Twombly and lqbal require [a court] to take the following three steps to determine the sufficiency of a complaint: First, the court must take note of the elements a plaintiff must plead to state a claim. Second, the court should identify allegations that, because they are no more than conclusions, are not entitled to the assumption of truth. Finally, where there are well-pleaded factual allegations, a court should assume their veracity and then determine whether they plausibly give rise to an entitlement for relief.

Connelly v. Steel Valley Sch. Dist., 706 F.3d 209, 212 (3d Cir. 2013).

"[W]here the well-pleaded facts do not permit the court to infer more than the mere possibility of misconduct, the complaint has alleged-but it has not show[n]-that the pleader is entitled to relief." lqbal, 556 U.S. at 679 , 129 S.Ct. at 1950 (internal citations and quotation marks omitted). This "plausibility" determination will be a "context-specific task that requires the reviewing court to draw on its judicial experience and common sense." Id.

However, even if a "complaint is subject to a Rule 12(b)(6) dismissal, a district court must permit a curative amendment unless such an amendment would be inequitable or futile." Phillips v. Cnty. of Allegheny, 515 F.3d 224, 245 (3d Cir. 2008).

[E]ven when plaintiff does not seek leave to amend his complaint after a defendant moves to dismiss it, unless the district court finds that amendment would be inequitable or futile, the court must inform the plaintiff that he or she has leave to amend the complaint within a set period of time.

Id.

IV. Analysis

a. Quasi-Contract Claims

First, the Defendants argue that the claims for unjust enrichment, quantum meruit, and promissory estoppel must be dismissed, because these are quasi-contract claims which cannot be asserted when an express, written contract governs the relationship between the parties, as supposedly is the case here.
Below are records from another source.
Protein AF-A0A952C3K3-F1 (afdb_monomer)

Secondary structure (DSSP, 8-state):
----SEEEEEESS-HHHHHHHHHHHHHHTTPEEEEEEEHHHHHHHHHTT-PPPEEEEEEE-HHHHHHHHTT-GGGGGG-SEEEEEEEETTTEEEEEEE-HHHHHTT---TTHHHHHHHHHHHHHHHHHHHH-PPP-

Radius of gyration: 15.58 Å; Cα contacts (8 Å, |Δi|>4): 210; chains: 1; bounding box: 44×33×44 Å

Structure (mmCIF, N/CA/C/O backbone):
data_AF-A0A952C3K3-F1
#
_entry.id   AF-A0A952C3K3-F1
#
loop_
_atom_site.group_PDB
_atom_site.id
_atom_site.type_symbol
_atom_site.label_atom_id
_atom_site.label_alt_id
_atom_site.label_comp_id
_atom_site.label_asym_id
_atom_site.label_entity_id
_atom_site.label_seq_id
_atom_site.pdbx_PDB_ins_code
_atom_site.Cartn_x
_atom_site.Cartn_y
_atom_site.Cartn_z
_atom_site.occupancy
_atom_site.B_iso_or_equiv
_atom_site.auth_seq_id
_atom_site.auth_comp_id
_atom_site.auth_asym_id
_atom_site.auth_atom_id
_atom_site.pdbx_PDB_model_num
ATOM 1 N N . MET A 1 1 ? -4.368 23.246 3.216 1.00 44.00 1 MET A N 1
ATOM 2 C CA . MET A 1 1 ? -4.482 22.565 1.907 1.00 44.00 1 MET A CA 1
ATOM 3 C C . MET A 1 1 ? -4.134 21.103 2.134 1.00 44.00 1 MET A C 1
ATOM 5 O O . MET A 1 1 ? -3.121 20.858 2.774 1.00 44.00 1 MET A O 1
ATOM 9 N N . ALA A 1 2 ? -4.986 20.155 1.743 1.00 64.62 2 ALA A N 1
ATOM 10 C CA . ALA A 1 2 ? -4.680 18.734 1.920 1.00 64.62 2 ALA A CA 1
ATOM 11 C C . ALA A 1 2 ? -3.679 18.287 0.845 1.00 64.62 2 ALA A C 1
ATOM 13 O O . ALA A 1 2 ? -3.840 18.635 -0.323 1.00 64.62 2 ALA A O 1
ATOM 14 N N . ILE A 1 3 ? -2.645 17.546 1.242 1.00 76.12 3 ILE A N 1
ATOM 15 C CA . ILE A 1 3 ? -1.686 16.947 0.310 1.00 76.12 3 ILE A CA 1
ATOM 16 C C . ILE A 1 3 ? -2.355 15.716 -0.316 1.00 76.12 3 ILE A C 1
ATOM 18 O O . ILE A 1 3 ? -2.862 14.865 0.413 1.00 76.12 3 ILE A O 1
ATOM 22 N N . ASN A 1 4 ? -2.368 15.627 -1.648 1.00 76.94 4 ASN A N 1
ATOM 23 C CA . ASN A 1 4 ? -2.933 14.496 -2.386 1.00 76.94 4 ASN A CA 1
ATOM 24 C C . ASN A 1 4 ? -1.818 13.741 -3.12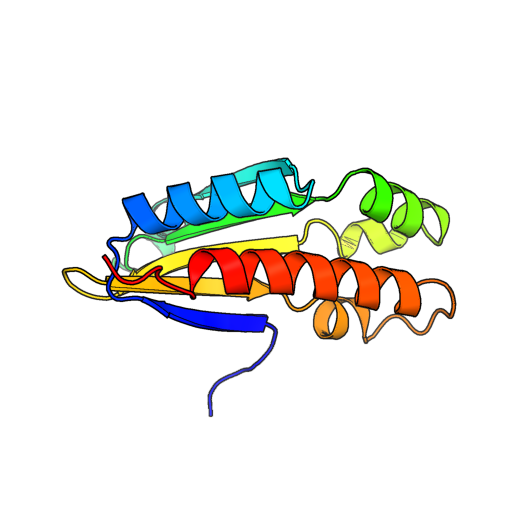2 1.00 76.94 4 ASN A C 1
ATOM 26 O O . ASN A 1 4 ? -1.338 14.202 -4.151 1.00 76.94 4 ASN A O 1
ATOM 30 N N . ILE A 1 5 ? -1.400 12.607 -2.562 1.00 87.94 5 ILE A N 1
ATOM 31 C CA . ILE A 1 5 ? -0.363 11.712 -3.113 1.00 87.94 5 ILE A CA 1
ATOM 32 C C . ILE A 1 5 ? -0.858 10.256 -3.185 1.00 87.94 5 ILE A C 1
ATOM 34 O O . ILE A 1 5 ? -0.068 9.315 -3.257 1.00 87.94 5 ILE A O 1
ATOM 38 N N . GLY A 1 6 ? -2.174 10.054 -3.076 1.00 94.00 6 GLY A N 1
ATOM 39 C CA . GLY A 1 6 ? -2.756 8.739 -2.850 1.00 94.00 6 GLY A CA 1
ATOM 40 C C . GLY A 1 6 ? -4.275 8.740 -2.738 1.00 94.00 6 GLY A C 1
ATOM 41 O O . GLY A 1 6 ? -4.915 9.777 -2.567 1.00 94.00 6 GLY A O 1
ATOM 42 N N . PHE A 1 7 ? -4.859 7.547 -2.772 1.00 94.88 7 PHE A N 1
ATOM 43 C CA . PHE A 1 7 ? -6.289 7.337 -2.571 1.00 94.88 7 PHE A CA 1
ATOM 44 C C . PHE A 1 7 ? -6.603 7.341 -1.080 1.00 94.88 7 PHE A C 1
ATOM 46 O O . PHE A 1 7 ? -6.041 6.543 -0.331 1.00 94.88 7 PHE A O 1
ATOM 53 N N . CYS A 1 8 ? -7.488 8.234 -0.635 1.00 94.88 8 CYS A N 1
ATOM 54 C CA . CYS A 1 8 ? -7.783 8.408 0.786 1.00 94.88 8 CYS A CA 1
ATOM 55 C C . CYS A 1 8 ? -9.290 8.489 1.046 1.00 94.88 8 CYS A C 1
ATOM 57 O O . CYS A 1 8 ? -10.009 9.175 0.317 1.00 94.88 8 CYS A O 1
ATOM 59 N N . ARG A 1 9 ? -9.764 7.836 2.115 1.00 94.69 9 ARG A N 1
ATOM 60 C CA . ARG A 1 9 ? -11.181 7.862 2.511 1.00 94.69 9 ARG A CA 1
ATOM 61 C C . ARG A 1 9 ? -11.360 7.651 4.010 1.00 94.69 9 ARG A C 1
ATOM 63 O O . ARG A 1 9 ? -10.686 6.806 4.593 1.00 94.69 9 ARG A O 1
ATOM 70 N N . ASP A 1 10 ? -12.298 8.395 4.592 1.00 94.81 10 ASP A N 1
ATOM 71 C CA . ASP A 1 10 ? -12.856 8.106 5.915 1.00 94.81 10 ASP A CA 1
ATOM 72 C C . ASP A 1 10 ? -13.951 7.054 5.810 1.00 94.81 10 ASP A C 1
ATOM 74 O O . ASP A 1 10 ? -14.816 7.134 4.934 1.00 94.81 10 ASP A O 1
ATOM 78 N N . LEU A 1 11 ? -13.914 6.086 6.717 1.00 94.69 11 LEU A N 1
ATOM 79 C CA . LEU A 1 11 ? -14.843 4.973 6.780 1.00 94.69 11 LEU A CA 1
ATOM 80 C C . LEU A 1 11 ? -15.525 4.957 8.144 1.00 94.69 11 LEU A C 1
ATOM 82 O O . LEU A 1 11 ? -14.918 5.267 9.168 1.00 94.69 11 LEU A O 1
ATOM 86 N N . SER A 1 12 ? -16.791 4.554 8.151 1.00 93.69 12 SER A N 1
ATOM 87 C CA . SER A 1 12 ? -17.553 4.298 9.376 1.00 93.69 12 SER A CA 1
ATOM 88 C C . SER A 1 12 ? -17.262 2.922 9.981 1.00 93.69 12 SER A C 1
ATOM 90 O O . SER A 1 12 ? -17.845 2.575 11.002 1.00 93.69 12 SER A O 1
ATOM 92 N N . THR A 1 13 ? -16.412 2.117 9.337 1.00 93.69 13 THR A N 1
ATOM 93 C CA . THR A 1 13 ? -16.017 0.794 9.818 1.00 93.69 13 THR A CA 1
ATOM 94 C C . THR A 1 13 ? -14.869 0.908 10.820 1.00 93.69 13 THR A C 1
ATOM 96 O O . THR A 1 13 ? -13.929 1.674 10.576 1.00 93.69 13 THR A O 1
ATOM 99 N N . PRO A 1 14 ? -14.873 0.109 11.900 1.00 94.62 14 PRO A N 1
ATOM 100 C CA . PRO A 1 14 ? -13.791 0.105 12.871 1.00 94.62 14 PRO A CA 1
ATOM 101 C C . PRO A 1 14 ? -12.425 -0.178 12.242 1.00 94.62 14 PRO A C 1
ATOM 103 O O . PRO A 1 14 ? -12.298 -0.877 11.231 1.00 94.62 14 PRO A O 1
ATOM 106 N N . TYR A 1 15 ? -11.380 0.335 12.890 1.00 94.62 15 TYR A N 1
ATOM 107 C CA . TYR A 1 15 ? -9.984 0.156 12.491 1.00 94.62 15 TYR A CA 1
ATOM 108 C C . TYR A 1 15 ? -9.624 -1.305 12.178 1.00 94.62 15 TYR A C 1
ATOM 110 O O . TYR A 1 15 ? -9.185 -1.598 11.068 1.00 94.62 15 TYR A O 1
ATOM 118 N N . ALA A 1 16 ? -9.855 -2.219 13.126 1.00 94.06 16 ALA A N 1
ATOM 119 C CA . ALA A 1 16 ? -9.458 -3.622 12.997 1.00 94.06 16 ALA A CA 1
ATOM 120 C C . ALA A 1 16 ? -10.148 -4.306 11.807 1.00 94.06 16 ALA A C 1
ATOM 122 O O . ALA A 1 16 ? -9.498 -4.957 10.994 1.00 94.06 16 ALA A O 1
ATOM 123 N N . GLU A 1 17 ? -11.451 -4.074 11.645 1.00 95.12 17 GLU A N 1
ATOM 124 C CA . GLU A 1 17 ? -12.209 -4.600 10.512 1.00 95.12 17 GLU A CA 1
ATOM 125 C C . GLU A 1 17 ? -11.703 -4.034 9.177 1.00 95.12 17 GLU A C 1
ATOM 127 O O . GLU A 1 17 ? -11.586 -4.750 8.181 1.00 95.12 17 GLU A O 1
ATOM 132 N N . THR A 1 18 ? -11.359 -2.745 9.153 1.00 96.12 18 THR A N 1
ATOM 133 C CA . THR A 1 18 ? -10.815 -2.092 7.959 1.00 96.12 18 THR A CA 1
ATOM 134 C C . THR A 1 18 ? -9.468 -2.695 7.564 1.00 96.12 18 THR A C 1
ATOM 136 O O . THR A 1 18 ? -9.249 -2.943 6.379 1.00 96.12 18 THR A O 1
ATOM 139 N N . VAL A 1 19 ? -8.588 -2.983 8.532 1.00 96.25 19 VAL A N 1
ATOM 140 C CA . VAL A 1 19 ? -7.313 -3.674 8.277 1.00 96.25 19 VAL A CA 1
ATOM 141 C C . VAL A 1 19 ? -7.566 -5.022 7.606 1.00 96.25 19 VAL A C 1
ATOM 143 O O . VAL A 1 19 ? -6.993 -5.300 6.555 1.00 96.25 19 VAL A O 1
ATOM 146 N N . GLU A 1 20 ? -8.480 -5.836 8.133 1.00 96.50 20 GLU A N 1
ATOM 147 C CA . GLU A 1 20 ? -8.788 -7.131 7.522 1.00 96.50 20 GLU A CA 1
ATOM 148 C C . GLU A 1 20 ? -9.366 -7.012 6.105 1.00 96.50 20 GLU A C 1
ATOM 150 O O . GLU A 1 20 ? -9.001 -7.787 5.217 1.00 96.50 20 GLU A O 1
ATOM 155 N N . ARG A 1 21 ? -10.264 -6.043 5.872 1.00 96.75 21 ARG A N 1
ATOM 156 C CA . ARG A 1 21 ? -10.816 -5.765 4.536 1.00 96.75 21 ARG A CA 1
ATOM 157 C C . ARG A 1 21 ? -9.703 -5.403 3.555 1.00 96.75 21 ARG A C 1
ATOM 159 O O . ARG A 1 21 ? -9.666 -5.952 2.458 1.00 96.75 21 ARG A O 1
ATOM 166 N N . VAL A 1 22 ? -8.768 -4.549 3.971 1.00 97.88 22 VAL A N 1
ATOM 167 C CA . VAL A 1 22 ? -7.594 -4.171 3.174 1.00 97.88 22 VAL A CA 1
ATOM 168 C C . VAL A 1 22 ? -6.735 -5.389 2.842 1.00 97.88 22 VAL A C 1
ATOM 170 O O . VAL A 1 22 ? -6.391 -5.579 1.678 1.00 97.88 22 VAL A O 1
ATOM 173 N N . LEU A 1 23 ? -6.430 -6.244 3.822 1.00 97.94 23 LEU A N 1
ATOM 174 C CA . LEU A 1 23 ? -5.637 -7.459 3.604 1.00 97.94 23 LEU A CA 1
ATOM 175 C C . LEU A 1 23 ? -6.298 -8.401 2.585 1.00 97.94 23 LEU A C 1
ATOM 177 O O . LEU A 1 23 ? -5.628 -8.897 1.675 1.00 97.94 23 LEU A O 1
ATOM 181 N N . ARG A 1 24 ? -7.618 -8.607 2.689 1.00 97.69 24 ARG A N 1
ATOM 182 C CA . ARG A 1 24 ? -8.383 -9.420 1.729 1.00 97.69 24 ARG A CA 1
ATOM 183 C C . ARG A 1 24 ? -8.377 -8.812 0.325 1.00 97.69 24 ARG A C 1
ATOM 185 O O . ARG A 1 24 ? -8.120 -9.527 -0.644 1.00 97.69 24 ARG A O 1
ATOM 192 N N . ALA A 1 25 ? -8.617 -7.507 0.216 1.00 97.94 25 ALA A N 1
ATOM 193 C CA . ALA A 1 25 ? -8.639 -6.795 -1.058 1.00 97.94 25 ALA A CA 1
ATOM 194 C C . ALA A 1 25 ? -7.264 -6.812 -1.752 1.00 97.94 25 ALA A C 1
ATOM 196 O O . ALA A 1 25 ? -7.172 -7.078 -2.951 1.00 97.94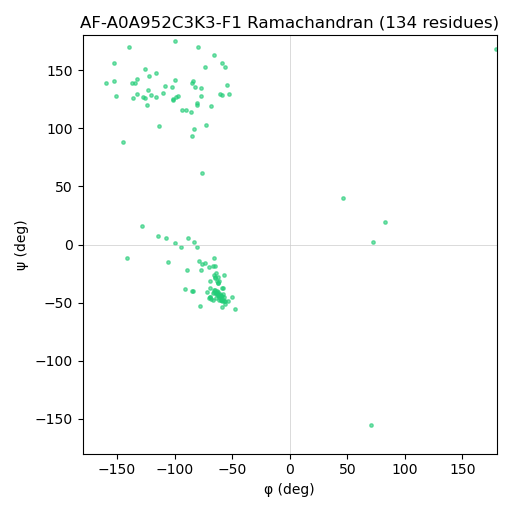 25 ALA A O 1
ATOM 197 N N . LEU A 1 26 ? -6.182 -6.607 -0.993 1.00 98.31 26 LEU A N 1
ATOM 198 C CA . LEU A 1 26 ? -4.806 -6.714 -1.485 1.00 98.31 26 LEU A CA 1
ATOM 199 C C . LEU A 1 26 ? -4.521 -8.106 -2.050 1.00 98.31 26 LEU A C 1
ATOM 201 O O . LEU A 1 26 ? -4.038 -8.223 -3.177 1.00 98.31 26 LEU A O 1
ATOM 205 N N . HIS A 1 27 ? -4.868 -9.152 -1.297 1.00 97.69 27 HIS A N 1
ATOM 206 C CA . HIS A 1 27 ? -4.678 -10.532 -1.732 1.00 97.69 27 HIS A CA 1
ATOM 207 C C . HIS A 1 27 ? -5.429 -10.828 -3.040 1.00 97.69 27 HIS A C 1
ATOM 209 O O . HIS A 1 27 ? -4.855 -11.398 -3.967 1.00 97.69 27 HIS A O 1
ATOM 215 N N . LYS A 1 28 ? -6.687 -10.378 -3.150 1.00 97.81 28 LYS A N 1
ATOM 216 C CA . LYS A 1 28 ? -7.533 -10.536 -4.345 1.00 97.81 28 LYS A CA 1
ATOM 217 C C . LYS A 1 28 ? -6.918 -9.914 -5.605 1.00 97.81 28 LYS A C 1
ATOM 219 O O . LYS A 1 28 ? -7.027 -10.497 -6.679 1.00 97.81 28 LYS A O 1
ATOM 224 N N . GLU A 1 29 ? -6.243 -8.771 -5.486 1.00 97.94 29 GLU A N 1
ATOM 225 C CA . GLU A 1 29 ? -5.569 -8.098 -6.614 1.00 97.94 29 GLU A CA 1
ATOM 226 C C . GLU A 1 29 ? -4.115 -8.575 -6.842 1.00 97.94 29 GLU A C 1
ATOM 228 O O . GLU A 1 29 ? -3.405 -8.061 -7.718 1.00 97.94 29 GLU A O 1
ATOM 233 N N . GLY A 1 30 ? -3.675 -9.593 -6.092 1.00 97.62 30 GLY A N 1
ATOM 234 C CA . GLY A 1 30 ? -2.366 -10.233 -6.234 1.00 97.62 30 GLY A CA 1
ATOM 235 C C . GLY A 1 30 ? -1.224 -9.502 -5.525 1.00 97.62 30 GLY A C 1
ATOM 236 O O . GLY A 1 30 ? -0.061 -9.704 -5.875 1.00 97.62 30 GLY A O 1
ATOM 237 N N . PHE A 1 31 ? -1.529 -8.636 -4.557 1.00 98.31 31 PHE A N 1
ATOM 238 C CA . PHE A 1 31 ? -0.518 -8.032 -3.696 1.00 98.31 31 PHE A CA 1
ATOM 239 C C . PHE A 1 31 ? -0.188 -8.942 -2.515 1.00 98.31 31 PHE A C 1
ATOM 241 O O . PHE A 1 31 ? -1.061 -9.526 -1.874 1.00 98.31 31 PHE A O 1
ATOM 248 N N . GLN A 1 32 ? 1.100 -9.011 -2.203 1.00 97.56 32 GLN A N 1
ATOM 249 C CA . GLN A 1 32 ? 1.632 -9.621 -0.997 1.00 97.56 32 GLN A CA 1
ATOM 250 C C . GLN A 1 32 ? 1.995 -8.523 -0.005 1.00 97.56 32 GLN A C 1
ATOM 252 O O . GLN A 1 32 ? 2.618 -7.528 -0.381 1.00 97.56 32 GLN A O 1
ATOM 257 N N . VAL A 1 33 ? 1.622 -8.716 1.258 1.00 97.81 33 VAL A N 1
ATOM 258 C CA . VAL A 1 33 ? 2.090 -7.871 2.360 1.00 97.81 33 VAL A CA 1
ATOM 259 C C . VAL A 1 33 ? 3.478 -8.353 2.757 1.00 97.81 33 VAL A C 1
ATOM 261 O O . VAL A 1 33 ? 3.649 -9.517 3.112 1.00 97.81 33 VAL A O 1
ATOM 264 N N . LEU A 1 34 ? 4.465 -7.467 2.659 1.00 97.19 34 LEU A N 1
ATOM 265 C CA . LEU A 1 34 ? 5.859 -7.772 2.976 1.00 97.19 34 LEU A CA 1
ATOM 266 C C . LEU A 1 34 ? 6.175 -7.475 4.440 1.00 97.19 34 LEU A C 1
ATOM 268 O O . LEU A 1 34 ? 6.919 -8.216 5.077 1.00 97.19 34 LEU A O 1
ATOM 272 N N . ALA A 1 35 ? 5.606 -6.394 4.970 1.00 96.75 35 ALA A N 1
ATOM 273 C CA . ALA A 1 35 ? 5.721 -6.026 6.369 1.00 96.75 35 ALA A CA 1
ATOM 274 C C . ALA A 1 35 ? 4.504 -5.218 6.829 1.00 96.75 35 ALA A C 1
ATOM 276 O O . ALA A 1 35 ? 3.843 -4.534 6.044 1.00 96.75 35 ALA A O 1
ATOM 277 N N . GLU A 1 36 ? 4.266 -5.267 8.134 1.00 96.50 36 GLU A N 1
ATOM 278 C CA . GLU A 1 36 ? 3.330 -4.405 8.840 1.00 96.50 36 GLU A CA 1
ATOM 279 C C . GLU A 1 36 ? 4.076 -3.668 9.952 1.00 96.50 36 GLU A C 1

"Quasi-contracts, or contracts implied in law, are to be distinguished from express contracts.... Unlike true contracts, quasi-contracts are not based on the apparent intention of the parties to undertake the performances in question, nor are they promises. They are obligations created by law for reasons of justice." Schott v. Westinghouse Elec. Corp., 259 A.2d 443, 449 (Pa. 1969) (internal quotation marks and alterations omitted). Therefore, "[b]y its nature, the doctrine of quasi-contract, or unjust enrichment, is inapplicable where a written or express contract exists." Lackner v. Glosser, 892 A.2d 21, 34 (Pa.Super. Ct. 2006) (citing Mitchell v. Moore, 729 A.2d 1200, 1203 (Pa.Super. Ct. 1999).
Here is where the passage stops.